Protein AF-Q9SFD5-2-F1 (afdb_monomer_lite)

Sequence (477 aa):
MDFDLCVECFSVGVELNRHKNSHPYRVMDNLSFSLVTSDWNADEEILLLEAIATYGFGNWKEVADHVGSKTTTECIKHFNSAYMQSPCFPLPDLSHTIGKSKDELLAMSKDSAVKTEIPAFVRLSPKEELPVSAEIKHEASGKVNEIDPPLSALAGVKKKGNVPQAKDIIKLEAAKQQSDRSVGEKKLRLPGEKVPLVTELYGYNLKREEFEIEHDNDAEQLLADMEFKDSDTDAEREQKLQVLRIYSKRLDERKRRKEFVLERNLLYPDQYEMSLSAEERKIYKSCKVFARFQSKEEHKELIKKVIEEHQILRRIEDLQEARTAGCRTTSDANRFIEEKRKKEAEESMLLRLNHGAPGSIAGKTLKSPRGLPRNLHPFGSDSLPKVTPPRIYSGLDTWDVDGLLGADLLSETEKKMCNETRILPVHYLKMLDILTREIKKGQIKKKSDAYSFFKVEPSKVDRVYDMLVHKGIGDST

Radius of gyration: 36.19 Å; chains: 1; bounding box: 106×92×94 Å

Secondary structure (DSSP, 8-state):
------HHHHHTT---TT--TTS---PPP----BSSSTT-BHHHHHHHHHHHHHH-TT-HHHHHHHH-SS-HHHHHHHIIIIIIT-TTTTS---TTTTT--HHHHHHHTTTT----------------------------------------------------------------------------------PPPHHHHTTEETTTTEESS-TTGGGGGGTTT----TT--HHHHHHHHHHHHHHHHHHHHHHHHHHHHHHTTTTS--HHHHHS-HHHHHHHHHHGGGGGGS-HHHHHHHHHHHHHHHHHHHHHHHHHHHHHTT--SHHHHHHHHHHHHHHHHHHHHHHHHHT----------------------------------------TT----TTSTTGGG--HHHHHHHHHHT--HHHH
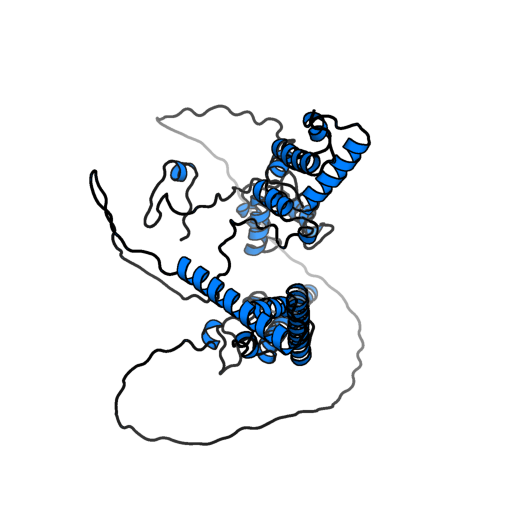HHHHHHHHHHHHTT--SSHHHHGGG-SS-HHHHHHHHHHHHHTT-S---

Foldseek 3Di:
DDDDDDPVCLVVQPDDDPDGNPDDDDDDDPQQFDFQDLVDTRLLVVLLVVQCVVVHPPPLCSSCVRSVPDHSVRSVVCCCVQAVVAPPPNHGDRVVPPPDDRVVRVVSSPPPPPDDDDDDDDDDDDDDDDDDDDDDDDDDDDDDDDDDDDDDDDDDDDDDDDDDDDDDDDDDDDDDDDDDDDDDDDDDDDDDDDPDDLCVLQQADPVVLDHPQFQVNCLCVLCVPPDDDPPDDPVNVVVSVVSVVVSVVSVVVRVVVSCLCVQLVVSDPDPVLVPDDPVLVVVLVVLVVCSVVDHSVVSVVVSVVVSVVVVVVVVVVLQVVLVVVPDDDPVSSVVSSVVVVVVVVVVVVVVVVVVDDDDDDDDDDDDDDDDDDDDDDDYDDDDDDDRDDDDDDDDPPQPQQVPAPQSVVDDPVRSVLCSVLVHHNVRLVVLLVVCLVCVVVVQDQDLVSSVVVDPDDSVSSVSSVVVCVVVVRHDPD

pLDDT: mean 72.41, std 25.29, range [23.92, 96.62]

Structure (mmCIF, N/CA/C/O backbone):
data_AF-Q9SFD5-2-F1
#
_entry.id   AF-Q9SFD5-2-F1
#
loop_
_atom_site.group_PDB
_atom_site.id
_atom_site.type_symbol
_atom_site.label_atom_id
_atom_site.label_alt_id
_atom_site.label_comp_id
_atom_site.label_asym_id
_atom_site.label_entity_id
_atom_site.label_seq_id
_atom_site.pdbx_PDB_ins_code
_atom_site.Cartn_x
_atom_site.Cartn_y
_atom_site.Cartn_z
_atom_site.occupancy
_atom_site.B_iso_or_equiv
_atom_site.auth_seq_id
_atom_site.auth_comp_id
_atom_site.auth_asym_id
_atom_site.auth_atom_id
_atom_site.pdbx_PDB_model_num
ATOM 1 N N . MET A 1 1 ? -22.094 8.687 -18.846 1.00 59.69 1 MET A N 1
ATOM 2 C CA . MET A 1 1 ? -22.589 9.163 -20.151 1.00 59.69 1 MET A CA 1
ATOM 3 C C . MET A 1 1 ? -22.040 10.547 -20.219 1.00 59.69 1 MET A C 1
ATOM 5 O O . MET A 1 1 ? -22.451 11.384 -19.426 1.00 59.69 1 MET A O 1
ATOM 9 N N . ASP A 1 2 ? -21.016 10.690 -21.032 1.00 77.62 2 ASP A N 1
ATOM 10 C CA . ASP A 1 2 ? -19.979 11.666 -20.767 1.00 77.62 2 ASP A CA 1
ATOM 11 C C . ASP A 1 2 ? -20.221 12.738 -21.826 1.00 77.62 2 ASP A C 1
ATOM 13 O O . ASP A 1 2 ? -20.173 12.468 -23.027 1.00 77.62 2 ASP A O 1
ATOM 17 N N . PHE A 1 3 ? -20.798 13.839 -21.353 1.00 85.75 3 PHE A N 1
ATOM 18 C CA . PHE A 1 3 ? -21.540 14.797 -22.157 1.00 85.75 3 PHE A CA 1
ATOM 19 C C . PHE A 1 3 ? -21.555 16.134 -21.426 1.00 85.75 3 PHE A C 1
ATOM 21 O O . PHE A 1 3 ? -22.213 16.277 -20.391 1.00 85.75 3 PHE A O 1
ATOM 28 N N . ASP A 1 4 ? -20.833 17.090 -21.988 1.00 90.06 4 ASP A N 1
ATOM 29 C CA . ASP A 1 4 ? -20.589 18.394 -21.395 1.00 90.06 4 ASP A CA 1
ATOM 30 C C . ASP A 1 4 ? -21.398 19.475 -22.125 1.00 90.06 4 ASP A C 1
ATOM 32 O O . ASP A 1 4 ? -21.676 19.385 -23.323 1.00 90.06 4 ASP A O 1
ATOM 36 N N . LEU A 1 5 ? -21.801 20.506 -21.384 1.00 89.62 5 LEU A N 1
ATOM 37 C CA . LEU A 1 5 ? -22.541 21.657 -21.894 1.00 89.62 5 LEU A CA 1
ATOM 38 C C . LEU A 1 5 ? -21.839 22.932 -21.434 1.00 89.62 5 LEU A C 1
ATOM 40 O O . LEU A 1 5 ? -21.490 23.058 -20.260 1.00 89.62 5 LEU A O 1
ATOM 44 N N . CYS A 1 6 ? -21.690 23.907 -22.332 1.00 92.12 6 CYS A N 1
ATOM 45 C CA . CYS A 1 6 ? -21.355 25.263 -21.910 1.00 92.12 6 CYS A CA 1
ATOM 46 C C . CYS A 1 6 ? -22.498 25.843 -21.055 1.00 92.12 6 CYS A C 1
ATOM 48 O O . CYS A 1 6 ? -23.656 25.427 -21.171 1.00 92.12 6 CYS A O 1
ATOM 50 N N . VAL A 1 7 ? -22.185 26.832 -20.212 1.00 91.31 7 VAL A N 1
ATOM 51 C CA . VAL A 1 7 ? -23.149 27.441 -19.274 1.00 91.31 7 VAL A CA 1
ATOM 52 C C . VAL A 1 7 ? -24.379 28.011 -19.997 1.00 91.31 7 VAL A C 1
ATOM 54 O O . VAL A 1 7 ? -25.492 27.936 -19.479 1.00 91.31 7 VAL A O 1
ATOM 57 N N . GLU A 1 8 ? -24.213 28.507 -21.224 1.00 93.19 8 GLU A N 1
ATOM 58 C CA . GLU A 1 8 ? -25.305 29.005 -22.070 1.00 93.19 8 GLU A CA 1
ATOM 59 C C . GLU A 1 8 ? -26.271 27.877 -22.476 1.00 93.19 8 GLU A C 1
ATOM 61 O O . GLU A 1 8 ? -27.462 27.940 -22.178 1.00 93.19 8 GLU A O 1
ATOM 66 N N . CYS A 1 9 ? -25.772 26.784 -23.061 1.00 93.62 9 CYS A N 1
ATOM 67 C CA . CYS A 1 9 ? -26.610 25.637 -23.426 1.00 93.62 9 CYS A CA 1
ATOM 68 C C . CYS A 1 9 ? -27.214 24.926 -22.202 1.00 93.62 9 CYS A C 1
ATOM 70 O O . CYS A 1 9 ? -28.341 24.433 -22.275 1.00 93.62 9 CYS A O 1
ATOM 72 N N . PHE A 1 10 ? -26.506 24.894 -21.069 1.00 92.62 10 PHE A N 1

The task: Word for word, restate the lines above from the line containing "ATOM 54 O O" through the line containing "ATOM 59 C C", with both included and nothing else.

Result of the exercise:
ATOM 54 O O . VAL A 1 7 ? -25.492 27.936 -19.479 1.00 91.31 7 VAL A O 1
ATOM 57 N N . GLU A 1 8 ? -24.213 28.507 -21.224 1.00 93.19 8 GLU A N 1
ATOM 58 C CA . GLU A 1 8 ? -25.305 29.005 -22.070 1.00 93.19 8 GLU A CA 1
ATOM 59 C C . GLU A 1 8 ? -26.271 27.877 -22.476 1.00 93.19 8 GLU A C 1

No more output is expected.